The boys get their order then come to say hello. Introductions are made, the tall one isn’t called Rob after all, his friend hides shyly behind a long fringe. Ella invites them to sit.
“Hear about the bust?” says not-Rob to Paige. Police came to the college and arrested an Egyptian violinist who’d been posting offensive remarks online. “He said the British troops deserved to die.”
“Then what did he expect?” says Ella.
“Got to have free speech,” the shy one offers, possibly wanting some kind of debate about it, but the conversation lapses. Ella restarts it. “Do you know a teacher at college called Conroy?”
“I had him once as accompanist,” says the tall one.
“Does he have a reputation?” Ella asks him. “You know, with girl students?” Seeing Paige’s reaction she adds, “Just asking.”
“I couldn’t say,” he responds. “Only thing I heard is he had a breakdown in the past, gets moody. One time he got really angry with my mate Harry, swore at him.”
Ella folds her arms in vindication.
“What did your mate do to upset him?” Paige asks.
He shrugs. “Nothing.”
Paige has to go, she’s booked a practice room. Her plan was to work on the Klauer slow movement, there’s no need if Conroy wants her to return the score, but she’s glad of an excuse to leave Ella with the other two who look to Paige as though they should still be at school. She feels so much older than them all, after what she’s been through.

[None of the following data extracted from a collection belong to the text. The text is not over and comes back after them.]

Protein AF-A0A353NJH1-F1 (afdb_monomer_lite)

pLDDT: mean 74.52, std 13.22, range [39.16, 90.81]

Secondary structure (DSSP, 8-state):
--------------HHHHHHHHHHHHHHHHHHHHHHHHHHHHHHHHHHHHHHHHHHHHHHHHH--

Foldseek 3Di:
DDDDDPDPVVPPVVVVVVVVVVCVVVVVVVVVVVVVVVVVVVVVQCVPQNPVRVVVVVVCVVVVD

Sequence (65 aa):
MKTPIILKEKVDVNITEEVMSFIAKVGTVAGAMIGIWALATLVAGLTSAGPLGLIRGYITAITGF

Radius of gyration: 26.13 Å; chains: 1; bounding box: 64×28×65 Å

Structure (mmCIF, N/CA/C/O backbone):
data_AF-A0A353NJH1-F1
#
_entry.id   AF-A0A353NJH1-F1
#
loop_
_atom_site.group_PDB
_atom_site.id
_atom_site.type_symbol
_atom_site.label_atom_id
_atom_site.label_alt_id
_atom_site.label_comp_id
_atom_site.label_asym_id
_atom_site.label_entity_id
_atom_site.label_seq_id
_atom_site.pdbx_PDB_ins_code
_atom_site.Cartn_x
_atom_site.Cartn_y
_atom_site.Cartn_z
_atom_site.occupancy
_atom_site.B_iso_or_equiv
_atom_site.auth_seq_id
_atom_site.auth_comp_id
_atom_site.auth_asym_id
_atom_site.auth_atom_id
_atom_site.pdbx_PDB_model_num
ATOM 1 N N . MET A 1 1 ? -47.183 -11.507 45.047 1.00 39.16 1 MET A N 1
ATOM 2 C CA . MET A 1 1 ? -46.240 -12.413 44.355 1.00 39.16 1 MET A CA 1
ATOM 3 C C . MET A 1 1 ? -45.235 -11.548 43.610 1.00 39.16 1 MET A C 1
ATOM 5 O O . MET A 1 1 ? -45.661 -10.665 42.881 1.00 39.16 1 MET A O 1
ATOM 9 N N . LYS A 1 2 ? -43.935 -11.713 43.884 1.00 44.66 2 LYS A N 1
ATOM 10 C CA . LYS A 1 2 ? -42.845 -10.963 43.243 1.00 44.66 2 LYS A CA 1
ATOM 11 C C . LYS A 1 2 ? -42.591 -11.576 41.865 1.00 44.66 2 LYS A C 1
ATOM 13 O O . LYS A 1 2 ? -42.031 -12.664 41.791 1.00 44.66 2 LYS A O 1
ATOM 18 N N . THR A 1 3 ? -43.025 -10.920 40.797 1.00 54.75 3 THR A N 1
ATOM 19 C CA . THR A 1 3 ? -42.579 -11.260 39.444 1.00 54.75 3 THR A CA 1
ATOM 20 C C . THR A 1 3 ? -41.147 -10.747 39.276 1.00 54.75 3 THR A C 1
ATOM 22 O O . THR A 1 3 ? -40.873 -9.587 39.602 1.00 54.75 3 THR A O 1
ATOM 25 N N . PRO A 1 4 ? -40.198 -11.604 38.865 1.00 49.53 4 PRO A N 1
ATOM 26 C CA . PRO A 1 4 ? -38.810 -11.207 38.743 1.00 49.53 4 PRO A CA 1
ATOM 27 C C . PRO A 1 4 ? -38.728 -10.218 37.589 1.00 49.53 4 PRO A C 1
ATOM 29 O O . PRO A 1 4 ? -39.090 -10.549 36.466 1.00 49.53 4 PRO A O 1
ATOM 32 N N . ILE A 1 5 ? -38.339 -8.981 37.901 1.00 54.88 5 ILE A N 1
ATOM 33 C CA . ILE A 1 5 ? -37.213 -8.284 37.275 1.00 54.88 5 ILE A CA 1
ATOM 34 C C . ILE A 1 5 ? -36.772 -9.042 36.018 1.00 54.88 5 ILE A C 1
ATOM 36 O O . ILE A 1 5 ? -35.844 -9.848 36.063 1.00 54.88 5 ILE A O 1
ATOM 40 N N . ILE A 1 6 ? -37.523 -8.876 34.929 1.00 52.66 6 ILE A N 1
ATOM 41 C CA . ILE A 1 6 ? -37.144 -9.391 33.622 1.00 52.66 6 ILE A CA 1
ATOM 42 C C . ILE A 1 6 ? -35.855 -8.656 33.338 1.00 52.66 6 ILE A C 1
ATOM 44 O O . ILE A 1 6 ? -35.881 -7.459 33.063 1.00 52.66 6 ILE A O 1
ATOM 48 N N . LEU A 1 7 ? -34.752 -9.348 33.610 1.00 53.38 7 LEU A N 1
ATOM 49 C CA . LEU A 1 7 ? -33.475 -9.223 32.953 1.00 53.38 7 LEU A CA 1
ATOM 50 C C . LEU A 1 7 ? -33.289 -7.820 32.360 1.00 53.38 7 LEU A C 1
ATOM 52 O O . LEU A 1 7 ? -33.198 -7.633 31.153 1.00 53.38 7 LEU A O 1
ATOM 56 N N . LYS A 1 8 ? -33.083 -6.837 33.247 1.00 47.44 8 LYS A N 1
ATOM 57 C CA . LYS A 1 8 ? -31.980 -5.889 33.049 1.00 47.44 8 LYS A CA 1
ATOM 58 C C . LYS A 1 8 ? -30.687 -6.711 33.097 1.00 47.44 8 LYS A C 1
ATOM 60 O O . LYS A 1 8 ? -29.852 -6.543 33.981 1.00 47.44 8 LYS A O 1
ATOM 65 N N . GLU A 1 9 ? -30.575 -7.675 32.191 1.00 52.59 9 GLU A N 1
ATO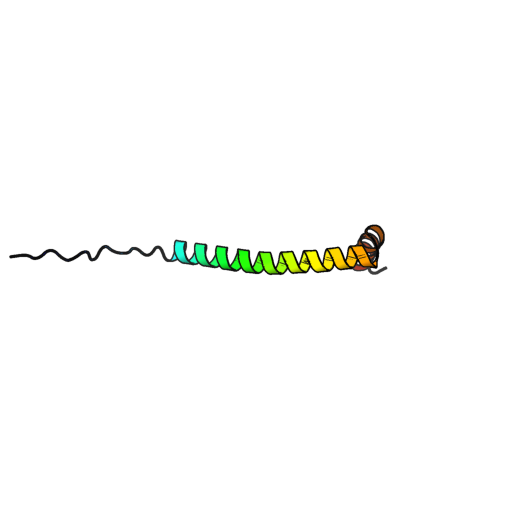M 66 C CA . GLU A 1 9 ? -29.319 -8.168 31.698 1.00 52.59 9 G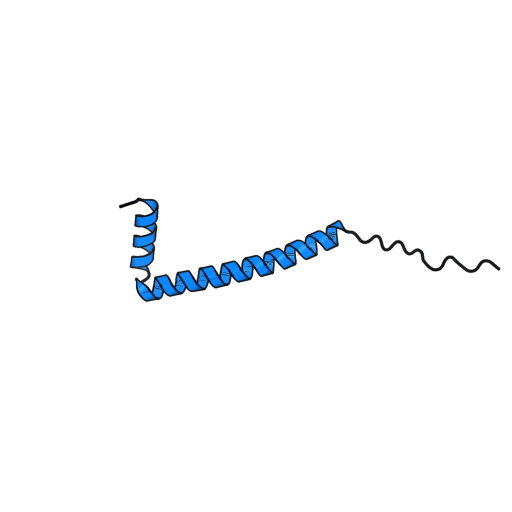LU A CA 1
ATOM 67 C C . GLU A 1 9 ? -28.692 -6.895 31.172 1.00 52.59 9 GLU A C 1
ATOM 69 O O . GLU A 1 9 ? -29.174 -6.274 30.222 1.00 52.59 9 GLU A O 1
ATOM 74 N N . LYS A 1 10 ? -27.754 -6.375 31.960 1.00 52.25 10 LYS A N 1
ATOM 75 C CA . LYS A 1 10 ? -26.840 -5.368 31.483 1.00 52.25 10 LYS A CA 1
ATOM 76 C C . LYS A 1 10 ? -26.262 -5.977 30.221 1.00 52.25 10 LYS A C 1
ATOM 78 O O . LYS A 1 10 ? -25.376 -6.822 30.293 1.00 52.25 10 LYS A O 1
ATOM 83 N N . VAL A 1 11 ? -26.798 -5.584 29.075 1.00 56.97 11 VAL A N 1
ATOM 84 C CA . VAL A 1 11 ? -26.028 -5.610 27.854 1.00 56.97 11 VAL A CA 1
ATOM 85 C C . VAL A 1 11 ? -24.947 -4.576 28.142 1.00 56.97 11 VAL A C 1
ATOM 87 O O . VAL A 1 11 ? -25.126 -3.386 27.895 1.00 56.97 11 VAL A O 1
ATOM 90 N N . ASP A 1 12 ? -23.887 -5.009 28.829 1.00 54.78 12 ASP A N 1
ATOM 91 C CA . ASP A 1 12 ? -22.614 -4.310 28.874 1.00 54.78 12 ASP A CA 1
ATOM 92 C C . ASP A 1 12 ? -22.115 -4.381 27.432 1.00 54.78 12 ASP A C 1
ATOM 94 O O . ASP A 1 12 ? -21.333 -5.247 27.046 1.00 54.78 12 ASP A O 1
ATOM 98 N N . VAL A 1 13 ? -22.699 -3.528 26.585 1.00 59.88 13 VAL A N 1
ATOM 99 C CA . VAL A 1 13 ? -22.221 -3.296 25.234 1.00 59.88 13 VAL A CA 1
ATOM 100 C C . VAL A 1 13 ? -20.841 -2.714 25.447 1.00 59.88 13 VAL A C 1
ATOM 102 O O . VAL A 1 13 ? -20.695 -1.570 25.881 1.00 59.88 13 VAL A O 1
ATOM 105 N N . ASN A 1 14 ? -19.820 -3.532 25.227 1.00 64.31 14 ASN A N 1
A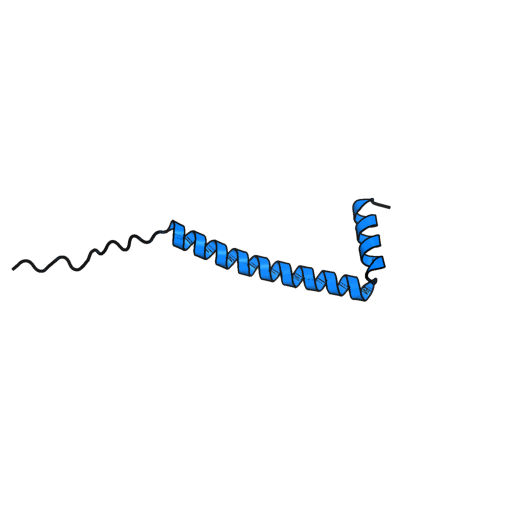TOM 106 C CA . ASN A 1 14 ? -18.444 -3.096 25.309 1.00 64.31 14 ASN A CA 1
ATOM 107 C C . ASN A 1 14 ? -18.184 -2.203 24.092 1.00 64.31 14 ASN A C 1
ATOM 109 O O . ASN A 1 14 ? -17.713 -2.660 23.053 1.00 64.31 14 ASN A O 1
ATOM 113 N N . ILE A 1 15 ? -18.567 -0.927 24.206 1.00 73.81 15 ILE A N 1
ATOM 114 C CA . ILE A 1 15 ? -18.525 0.061 23.118 1.00 73.81 15 ILE A CA 1
ATOM 115 C C . ILE A 1 15 ? -17.123 0.113 22.502 1.00 73.81 15 ILE A C 1
ATOM 117 O O . ILE A 1 15 ? -16.975 0.270 21.296 1.00 73.81 15 ILE A O 1
ATOM 121 N N . THR A 1 16 ? -16.085 -0.096 23.311 1.00 75.44 16 THR A N 1
ATOM 122 C CA . THR A 1 16 ? -14.696 -0.187 22.857 1.00 75.44 16 THR A CA 1
ATOM 123 C C . THR A 1 16 ? -14.489 -1.306 21.838 1.00 75.44 16 THR A C 1
ATOM 125 O O . THR A 1 16 ? -13.850 -1.092 20.812 1.00 75.44 16 THR A O 1
ATOM 128 N N . GLU A 1 17 ? -15.032 -2.494 22.088 1.00 76.62 17 GLU A N 1
ATOM 129 C CA . GLU A 1 17 ? -14.877 -3.655 21.208 1.00 76.62 17 GLU A CA 1
ATOM 130 C C . GLU A 1 17 ? -15.644 -3.464 19.893 1.00 76.62 17 GLU A C 1
ATOM 132 O O . GLU A 1 17 ? -15.128 -3.750 18.809 1.00 76.62 17 GLU A O 1
ATOM 137 N N . GLU A 1 18 ? -16.838 -2.878 19.972 1.00 77.44 18 GLU A N 1
ATOM 138 C CA . GLU A 1 18 ? -17.665 -2.575 18.805 1.00 77.44 18 GLU A CA 1
ATOM 139 C C . GLU A 1 18 ? -17.045 -1.478 17.923 1.00 77.44 18 GLU A C 1
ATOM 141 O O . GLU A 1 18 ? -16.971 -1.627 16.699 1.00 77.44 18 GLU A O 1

Walking to the college she wonders how it would have turned out if she hadn’t miscarried. She’s sure she would have aborted it, but can’t help imagining the parallel world with an extra life in it. Adoption, perhaps, then years later her daughter finds her, demands to know everything. You work so hard to eliminate mistakes but they always happen.
The practice room is still occupied: peering through the small window in the thick door Paige sees a Chinese girl playing what she guesses to be Rachmaninov, head bent in concentration, right hand leaping gymnastically across the keyboard. It looks dispiritingly perfect. Paige checks her watch then abruptly opens the door on the girl who stops, startled, and immediately apologises for having overrun. Paige tells her it’s no problem, drops her bag to the floor and feels the energy being pulled out of her by this clockwork virtuoso who will always be so much better and brought nothing but her talent. She bows and scuttles out.